Segment Open
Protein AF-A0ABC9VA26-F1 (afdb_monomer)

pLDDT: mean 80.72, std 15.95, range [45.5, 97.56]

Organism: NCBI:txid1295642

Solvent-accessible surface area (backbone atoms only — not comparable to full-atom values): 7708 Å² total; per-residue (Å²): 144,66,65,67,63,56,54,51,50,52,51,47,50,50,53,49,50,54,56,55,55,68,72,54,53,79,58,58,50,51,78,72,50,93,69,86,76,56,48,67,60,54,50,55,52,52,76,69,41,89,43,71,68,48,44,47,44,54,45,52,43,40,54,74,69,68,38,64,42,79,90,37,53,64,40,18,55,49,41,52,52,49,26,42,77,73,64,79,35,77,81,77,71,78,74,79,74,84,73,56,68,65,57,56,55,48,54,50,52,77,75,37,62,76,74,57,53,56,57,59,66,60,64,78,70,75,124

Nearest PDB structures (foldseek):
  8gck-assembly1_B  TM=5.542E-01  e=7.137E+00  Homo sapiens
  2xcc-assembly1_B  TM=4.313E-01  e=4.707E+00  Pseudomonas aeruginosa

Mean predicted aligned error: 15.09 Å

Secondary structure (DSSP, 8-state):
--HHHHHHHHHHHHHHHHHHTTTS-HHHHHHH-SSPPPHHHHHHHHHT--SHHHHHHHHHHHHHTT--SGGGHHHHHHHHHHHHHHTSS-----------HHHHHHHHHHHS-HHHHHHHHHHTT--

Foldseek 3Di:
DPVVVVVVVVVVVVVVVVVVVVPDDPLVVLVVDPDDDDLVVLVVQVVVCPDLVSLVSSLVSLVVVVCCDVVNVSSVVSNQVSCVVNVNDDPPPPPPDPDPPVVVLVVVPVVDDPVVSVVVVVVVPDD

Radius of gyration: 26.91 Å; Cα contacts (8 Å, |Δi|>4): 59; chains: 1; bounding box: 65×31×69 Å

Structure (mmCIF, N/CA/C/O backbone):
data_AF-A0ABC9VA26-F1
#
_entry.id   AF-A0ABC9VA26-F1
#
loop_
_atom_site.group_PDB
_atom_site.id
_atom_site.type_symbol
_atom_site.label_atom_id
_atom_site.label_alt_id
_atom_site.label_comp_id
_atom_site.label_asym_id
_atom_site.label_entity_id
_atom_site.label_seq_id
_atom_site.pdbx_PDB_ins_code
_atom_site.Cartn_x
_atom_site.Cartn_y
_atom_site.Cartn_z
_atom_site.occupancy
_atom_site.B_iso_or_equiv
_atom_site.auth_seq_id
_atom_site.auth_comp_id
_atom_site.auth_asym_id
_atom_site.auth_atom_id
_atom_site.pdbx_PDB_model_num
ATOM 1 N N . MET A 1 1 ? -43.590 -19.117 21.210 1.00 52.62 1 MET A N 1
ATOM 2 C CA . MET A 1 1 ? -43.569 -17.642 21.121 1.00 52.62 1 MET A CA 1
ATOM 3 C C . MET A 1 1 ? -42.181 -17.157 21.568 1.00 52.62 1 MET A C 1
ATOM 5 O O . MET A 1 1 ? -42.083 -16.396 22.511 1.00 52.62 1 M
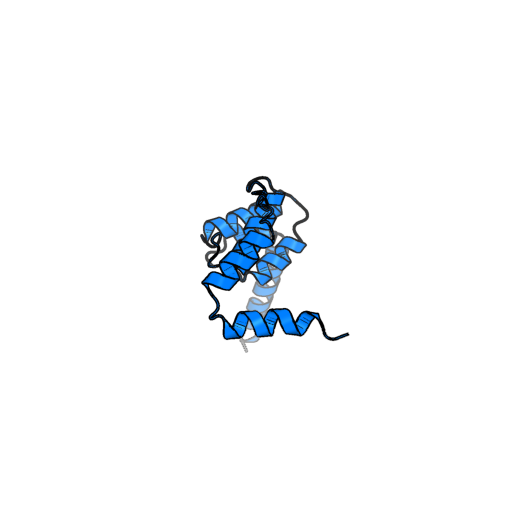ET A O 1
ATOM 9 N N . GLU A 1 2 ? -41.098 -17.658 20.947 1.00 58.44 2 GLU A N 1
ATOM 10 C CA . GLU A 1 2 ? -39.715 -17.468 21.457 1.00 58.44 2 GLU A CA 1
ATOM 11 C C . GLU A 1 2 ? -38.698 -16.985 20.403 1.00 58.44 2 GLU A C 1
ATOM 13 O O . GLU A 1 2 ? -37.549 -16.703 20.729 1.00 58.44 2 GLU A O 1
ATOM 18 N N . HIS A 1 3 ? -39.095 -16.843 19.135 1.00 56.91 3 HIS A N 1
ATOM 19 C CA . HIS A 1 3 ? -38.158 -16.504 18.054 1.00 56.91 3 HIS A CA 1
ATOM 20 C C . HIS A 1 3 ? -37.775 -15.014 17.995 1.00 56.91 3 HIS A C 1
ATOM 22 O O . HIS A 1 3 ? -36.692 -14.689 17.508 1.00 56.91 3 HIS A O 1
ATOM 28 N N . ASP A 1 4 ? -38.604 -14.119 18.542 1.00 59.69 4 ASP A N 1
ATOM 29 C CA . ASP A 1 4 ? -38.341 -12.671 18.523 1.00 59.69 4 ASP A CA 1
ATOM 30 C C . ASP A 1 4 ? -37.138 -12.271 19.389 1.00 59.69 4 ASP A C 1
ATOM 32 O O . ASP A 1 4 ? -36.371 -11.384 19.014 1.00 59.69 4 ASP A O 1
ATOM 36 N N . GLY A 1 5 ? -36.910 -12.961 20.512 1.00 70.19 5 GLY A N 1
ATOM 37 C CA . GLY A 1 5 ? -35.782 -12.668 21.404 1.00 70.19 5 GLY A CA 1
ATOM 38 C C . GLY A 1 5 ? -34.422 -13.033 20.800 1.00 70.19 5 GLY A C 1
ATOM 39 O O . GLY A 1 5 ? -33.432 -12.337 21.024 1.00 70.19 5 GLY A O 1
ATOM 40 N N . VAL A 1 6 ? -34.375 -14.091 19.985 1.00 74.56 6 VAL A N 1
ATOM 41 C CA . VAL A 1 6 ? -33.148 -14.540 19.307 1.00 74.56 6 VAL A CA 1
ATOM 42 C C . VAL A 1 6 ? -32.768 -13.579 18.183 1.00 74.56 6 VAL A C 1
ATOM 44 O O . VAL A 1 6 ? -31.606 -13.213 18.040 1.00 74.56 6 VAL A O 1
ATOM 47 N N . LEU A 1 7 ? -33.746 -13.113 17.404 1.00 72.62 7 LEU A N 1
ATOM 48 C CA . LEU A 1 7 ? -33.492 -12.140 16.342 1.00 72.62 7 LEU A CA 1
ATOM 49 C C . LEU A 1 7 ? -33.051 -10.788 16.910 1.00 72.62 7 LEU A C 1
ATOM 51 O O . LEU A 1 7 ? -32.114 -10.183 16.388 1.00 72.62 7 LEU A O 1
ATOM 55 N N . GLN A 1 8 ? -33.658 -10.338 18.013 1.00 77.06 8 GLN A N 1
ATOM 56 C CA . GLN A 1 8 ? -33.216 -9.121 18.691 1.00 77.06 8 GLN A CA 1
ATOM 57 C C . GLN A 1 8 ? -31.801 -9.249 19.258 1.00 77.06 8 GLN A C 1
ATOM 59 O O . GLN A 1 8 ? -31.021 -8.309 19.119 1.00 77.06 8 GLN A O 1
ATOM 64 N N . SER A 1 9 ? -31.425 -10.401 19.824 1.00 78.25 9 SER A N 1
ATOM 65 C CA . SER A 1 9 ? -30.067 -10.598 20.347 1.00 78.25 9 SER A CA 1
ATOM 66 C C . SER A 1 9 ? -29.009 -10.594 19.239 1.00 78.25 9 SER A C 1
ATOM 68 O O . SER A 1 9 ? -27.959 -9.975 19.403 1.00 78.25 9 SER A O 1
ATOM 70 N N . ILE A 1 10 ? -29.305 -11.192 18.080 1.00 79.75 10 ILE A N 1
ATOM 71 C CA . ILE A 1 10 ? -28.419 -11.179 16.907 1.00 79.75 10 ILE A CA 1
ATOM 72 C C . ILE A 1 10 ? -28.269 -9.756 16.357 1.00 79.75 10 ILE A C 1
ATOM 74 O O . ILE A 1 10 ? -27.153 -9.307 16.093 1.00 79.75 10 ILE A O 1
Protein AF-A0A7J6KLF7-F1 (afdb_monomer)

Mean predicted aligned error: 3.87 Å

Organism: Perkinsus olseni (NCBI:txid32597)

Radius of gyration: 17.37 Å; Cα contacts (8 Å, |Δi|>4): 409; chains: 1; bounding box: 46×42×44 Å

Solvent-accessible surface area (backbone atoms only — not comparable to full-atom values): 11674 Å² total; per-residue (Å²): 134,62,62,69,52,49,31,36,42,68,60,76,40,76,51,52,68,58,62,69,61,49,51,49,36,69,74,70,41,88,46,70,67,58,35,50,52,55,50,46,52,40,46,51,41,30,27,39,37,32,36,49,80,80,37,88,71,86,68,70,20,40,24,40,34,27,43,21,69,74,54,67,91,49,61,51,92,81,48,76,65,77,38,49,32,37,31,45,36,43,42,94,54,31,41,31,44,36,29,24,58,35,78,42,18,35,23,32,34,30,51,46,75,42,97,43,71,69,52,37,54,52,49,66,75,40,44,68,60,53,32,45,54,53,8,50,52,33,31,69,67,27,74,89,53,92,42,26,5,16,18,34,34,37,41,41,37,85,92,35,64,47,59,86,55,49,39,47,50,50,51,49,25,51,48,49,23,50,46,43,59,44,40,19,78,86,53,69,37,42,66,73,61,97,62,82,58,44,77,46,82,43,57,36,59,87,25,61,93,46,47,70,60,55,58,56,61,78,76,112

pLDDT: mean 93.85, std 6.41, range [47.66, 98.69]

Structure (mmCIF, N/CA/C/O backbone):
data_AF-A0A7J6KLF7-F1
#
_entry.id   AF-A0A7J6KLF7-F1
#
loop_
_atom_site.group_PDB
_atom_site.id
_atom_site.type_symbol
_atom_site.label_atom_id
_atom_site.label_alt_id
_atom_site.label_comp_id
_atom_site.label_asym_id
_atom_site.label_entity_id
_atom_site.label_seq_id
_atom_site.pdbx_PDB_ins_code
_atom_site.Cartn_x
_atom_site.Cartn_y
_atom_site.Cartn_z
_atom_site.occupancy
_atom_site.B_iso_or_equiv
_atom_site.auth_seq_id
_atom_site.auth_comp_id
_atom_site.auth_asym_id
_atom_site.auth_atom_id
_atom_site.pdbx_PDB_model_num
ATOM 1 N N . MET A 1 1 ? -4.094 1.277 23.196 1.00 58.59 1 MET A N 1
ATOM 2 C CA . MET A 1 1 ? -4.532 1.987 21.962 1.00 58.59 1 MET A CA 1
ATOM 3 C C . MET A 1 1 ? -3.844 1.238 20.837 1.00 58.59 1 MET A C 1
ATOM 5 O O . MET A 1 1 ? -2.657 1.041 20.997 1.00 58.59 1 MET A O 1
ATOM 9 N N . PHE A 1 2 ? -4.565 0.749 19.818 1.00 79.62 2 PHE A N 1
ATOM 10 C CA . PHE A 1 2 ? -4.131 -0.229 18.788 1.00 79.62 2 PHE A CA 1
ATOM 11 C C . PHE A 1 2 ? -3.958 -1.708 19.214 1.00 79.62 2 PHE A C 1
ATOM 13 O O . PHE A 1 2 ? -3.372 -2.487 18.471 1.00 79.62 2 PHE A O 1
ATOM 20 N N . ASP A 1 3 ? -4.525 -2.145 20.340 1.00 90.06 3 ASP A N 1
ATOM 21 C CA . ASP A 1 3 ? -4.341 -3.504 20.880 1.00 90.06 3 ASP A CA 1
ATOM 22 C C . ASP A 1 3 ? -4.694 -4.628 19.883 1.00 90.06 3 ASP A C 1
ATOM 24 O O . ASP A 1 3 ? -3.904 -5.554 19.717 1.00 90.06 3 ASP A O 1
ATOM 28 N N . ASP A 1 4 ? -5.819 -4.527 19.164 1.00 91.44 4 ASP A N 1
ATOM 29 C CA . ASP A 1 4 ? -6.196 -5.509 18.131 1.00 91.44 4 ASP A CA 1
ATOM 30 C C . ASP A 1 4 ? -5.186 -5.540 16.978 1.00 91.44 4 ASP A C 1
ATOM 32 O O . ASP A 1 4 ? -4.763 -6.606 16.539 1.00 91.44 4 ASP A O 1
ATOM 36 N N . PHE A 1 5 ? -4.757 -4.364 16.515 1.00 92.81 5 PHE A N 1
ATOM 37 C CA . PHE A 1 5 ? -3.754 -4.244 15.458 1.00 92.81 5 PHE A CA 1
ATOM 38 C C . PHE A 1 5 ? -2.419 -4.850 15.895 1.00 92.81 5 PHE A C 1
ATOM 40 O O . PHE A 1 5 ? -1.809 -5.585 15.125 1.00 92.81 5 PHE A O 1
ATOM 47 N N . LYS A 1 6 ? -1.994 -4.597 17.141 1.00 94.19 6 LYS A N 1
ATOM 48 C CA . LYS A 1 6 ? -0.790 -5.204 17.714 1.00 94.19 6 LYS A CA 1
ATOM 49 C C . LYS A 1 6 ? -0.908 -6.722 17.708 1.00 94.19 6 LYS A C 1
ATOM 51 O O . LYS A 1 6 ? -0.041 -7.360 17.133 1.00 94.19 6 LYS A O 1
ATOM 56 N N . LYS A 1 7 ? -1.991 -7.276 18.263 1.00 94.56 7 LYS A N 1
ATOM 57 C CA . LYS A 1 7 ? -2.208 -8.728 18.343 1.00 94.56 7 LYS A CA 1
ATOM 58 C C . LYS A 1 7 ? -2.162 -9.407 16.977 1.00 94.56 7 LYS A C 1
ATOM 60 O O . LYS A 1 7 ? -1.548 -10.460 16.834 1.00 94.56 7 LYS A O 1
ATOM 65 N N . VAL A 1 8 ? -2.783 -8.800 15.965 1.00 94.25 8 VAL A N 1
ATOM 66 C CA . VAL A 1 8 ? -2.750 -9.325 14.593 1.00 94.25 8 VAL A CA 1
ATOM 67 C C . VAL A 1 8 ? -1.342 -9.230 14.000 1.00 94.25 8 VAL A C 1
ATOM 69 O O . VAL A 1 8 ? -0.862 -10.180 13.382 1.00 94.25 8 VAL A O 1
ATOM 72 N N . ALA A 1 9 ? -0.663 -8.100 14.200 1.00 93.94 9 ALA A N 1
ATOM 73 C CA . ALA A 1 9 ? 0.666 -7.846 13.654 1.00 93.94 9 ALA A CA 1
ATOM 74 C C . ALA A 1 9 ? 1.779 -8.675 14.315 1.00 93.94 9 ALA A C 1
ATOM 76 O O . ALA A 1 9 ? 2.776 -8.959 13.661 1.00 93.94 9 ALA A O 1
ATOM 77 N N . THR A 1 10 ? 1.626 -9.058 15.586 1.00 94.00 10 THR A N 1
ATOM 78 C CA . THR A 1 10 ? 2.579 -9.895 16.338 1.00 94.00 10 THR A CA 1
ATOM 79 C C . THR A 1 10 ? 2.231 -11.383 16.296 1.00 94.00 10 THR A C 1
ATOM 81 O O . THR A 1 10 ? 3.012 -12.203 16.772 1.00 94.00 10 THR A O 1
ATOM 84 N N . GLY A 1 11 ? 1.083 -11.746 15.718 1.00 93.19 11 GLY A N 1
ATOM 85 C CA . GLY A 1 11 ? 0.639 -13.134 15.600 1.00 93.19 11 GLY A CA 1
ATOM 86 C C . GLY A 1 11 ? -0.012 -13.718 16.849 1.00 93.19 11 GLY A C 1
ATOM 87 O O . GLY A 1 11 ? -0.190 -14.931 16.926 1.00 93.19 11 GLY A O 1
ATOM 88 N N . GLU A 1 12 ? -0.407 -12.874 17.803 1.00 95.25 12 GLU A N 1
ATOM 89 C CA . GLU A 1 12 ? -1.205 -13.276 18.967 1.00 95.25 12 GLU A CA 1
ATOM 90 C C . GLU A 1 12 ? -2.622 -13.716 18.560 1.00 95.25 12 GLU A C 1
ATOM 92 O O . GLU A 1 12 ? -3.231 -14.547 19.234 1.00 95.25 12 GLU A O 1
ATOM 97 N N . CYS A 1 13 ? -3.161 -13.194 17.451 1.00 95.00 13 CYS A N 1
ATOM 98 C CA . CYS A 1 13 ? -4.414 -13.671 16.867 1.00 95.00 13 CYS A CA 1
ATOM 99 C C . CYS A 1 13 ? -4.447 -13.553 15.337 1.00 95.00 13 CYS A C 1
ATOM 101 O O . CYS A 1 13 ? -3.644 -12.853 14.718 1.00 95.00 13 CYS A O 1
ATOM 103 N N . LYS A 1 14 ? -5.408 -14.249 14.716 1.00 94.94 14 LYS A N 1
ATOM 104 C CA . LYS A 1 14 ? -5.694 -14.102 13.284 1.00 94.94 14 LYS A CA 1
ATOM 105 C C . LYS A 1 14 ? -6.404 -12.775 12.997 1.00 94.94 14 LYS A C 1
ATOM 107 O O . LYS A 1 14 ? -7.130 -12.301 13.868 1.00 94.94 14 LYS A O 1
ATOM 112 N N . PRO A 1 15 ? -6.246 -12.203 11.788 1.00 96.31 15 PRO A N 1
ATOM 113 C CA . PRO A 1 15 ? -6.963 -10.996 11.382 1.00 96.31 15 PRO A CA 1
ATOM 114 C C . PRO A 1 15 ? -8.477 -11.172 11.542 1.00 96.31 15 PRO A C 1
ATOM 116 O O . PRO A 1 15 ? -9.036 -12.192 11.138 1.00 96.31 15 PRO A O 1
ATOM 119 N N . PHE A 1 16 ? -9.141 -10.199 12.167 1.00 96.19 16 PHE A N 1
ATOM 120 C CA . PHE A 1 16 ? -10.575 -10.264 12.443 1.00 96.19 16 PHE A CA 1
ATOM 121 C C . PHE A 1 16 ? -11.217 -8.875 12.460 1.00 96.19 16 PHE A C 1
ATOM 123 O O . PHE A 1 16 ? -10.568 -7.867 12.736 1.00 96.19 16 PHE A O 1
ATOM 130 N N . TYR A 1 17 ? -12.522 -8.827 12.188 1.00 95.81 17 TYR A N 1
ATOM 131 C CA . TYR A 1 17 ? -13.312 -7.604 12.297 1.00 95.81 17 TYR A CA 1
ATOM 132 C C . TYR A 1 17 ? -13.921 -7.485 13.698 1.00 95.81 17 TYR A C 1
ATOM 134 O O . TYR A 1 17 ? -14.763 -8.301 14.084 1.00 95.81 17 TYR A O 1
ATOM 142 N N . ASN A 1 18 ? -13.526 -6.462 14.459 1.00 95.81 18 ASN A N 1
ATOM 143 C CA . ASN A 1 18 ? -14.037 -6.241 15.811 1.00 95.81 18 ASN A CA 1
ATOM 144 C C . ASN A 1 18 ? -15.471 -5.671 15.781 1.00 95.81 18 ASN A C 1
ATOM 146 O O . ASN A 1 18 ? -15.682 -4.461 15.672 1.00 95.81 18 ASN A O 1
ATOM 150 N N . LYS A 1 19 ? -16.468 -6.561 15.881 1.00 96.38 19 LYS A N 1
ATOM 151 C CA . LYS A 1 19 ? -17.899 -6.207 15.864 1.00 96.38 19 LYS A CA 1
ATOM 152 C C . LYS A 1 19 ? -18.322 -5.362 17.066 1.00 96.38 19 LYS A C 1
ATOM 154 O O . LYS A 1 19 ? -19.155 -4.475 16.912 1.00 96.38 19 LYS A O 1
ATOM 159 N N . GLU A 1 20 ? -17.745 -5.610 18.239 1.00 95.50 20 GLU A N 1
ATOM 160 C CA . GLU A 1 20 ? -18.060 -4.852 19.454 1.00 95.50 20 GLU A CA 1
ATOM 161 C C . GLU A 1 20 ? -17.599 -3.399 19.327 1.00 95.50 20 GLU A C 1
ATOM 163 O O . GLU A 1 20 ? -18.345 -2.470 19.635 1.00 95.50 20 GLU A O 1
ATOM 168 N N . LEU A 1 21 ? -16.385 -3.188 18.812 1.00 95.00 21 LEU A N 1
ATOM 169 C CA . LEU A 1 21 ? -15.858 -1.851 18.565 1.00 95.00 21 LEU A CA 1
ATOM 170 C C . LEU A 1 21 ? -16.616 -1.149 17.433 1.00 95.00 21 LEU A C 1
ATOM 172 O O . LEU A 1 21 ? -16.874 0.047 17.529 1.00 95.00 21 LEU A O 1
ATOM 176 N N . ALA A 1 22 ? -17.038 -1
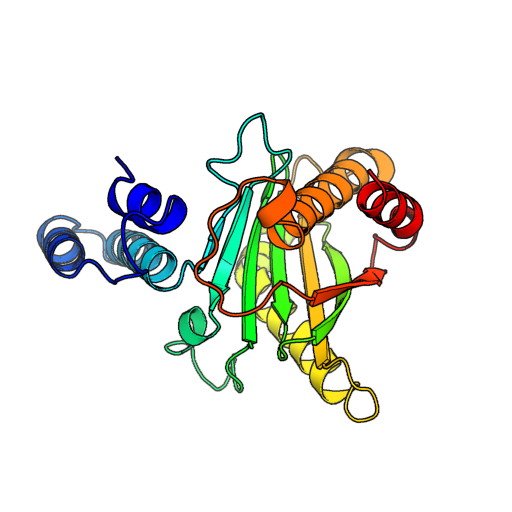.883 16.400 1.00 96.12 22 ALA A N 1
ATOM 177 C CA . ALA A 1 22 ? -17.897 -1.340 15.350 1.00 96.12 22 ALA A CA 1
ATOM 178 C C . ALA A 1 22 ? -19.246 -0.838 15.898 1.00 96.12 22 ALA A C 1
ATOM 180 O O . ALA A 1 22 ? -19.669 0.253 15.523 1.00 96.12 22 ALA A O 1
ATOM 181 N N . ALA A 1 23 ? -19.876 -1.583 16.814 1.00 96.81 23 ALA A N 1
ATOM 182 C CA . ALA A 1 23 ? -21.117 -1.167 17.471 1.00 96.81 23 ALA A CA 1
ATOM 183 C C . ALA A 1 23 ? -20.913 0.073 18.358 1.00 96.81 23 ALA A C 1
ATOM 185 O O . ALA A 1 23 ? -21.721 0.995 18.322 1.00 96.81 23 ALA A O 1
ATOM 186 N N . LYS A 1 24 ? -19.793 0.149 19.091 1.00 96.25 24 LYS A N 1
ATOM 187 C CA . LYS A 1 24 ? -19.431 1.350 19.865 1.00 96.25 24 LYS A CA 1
Segment Closed
REQUIREMENT: Match on "pLDDT": copy every line in the records that has it.

TASK RESULT:
pLDDT: mean 80.72, std 15.95, range [45.5, 97.56]
pLDDT: mean 93.85, std 6.41, range [47.66, 98.69]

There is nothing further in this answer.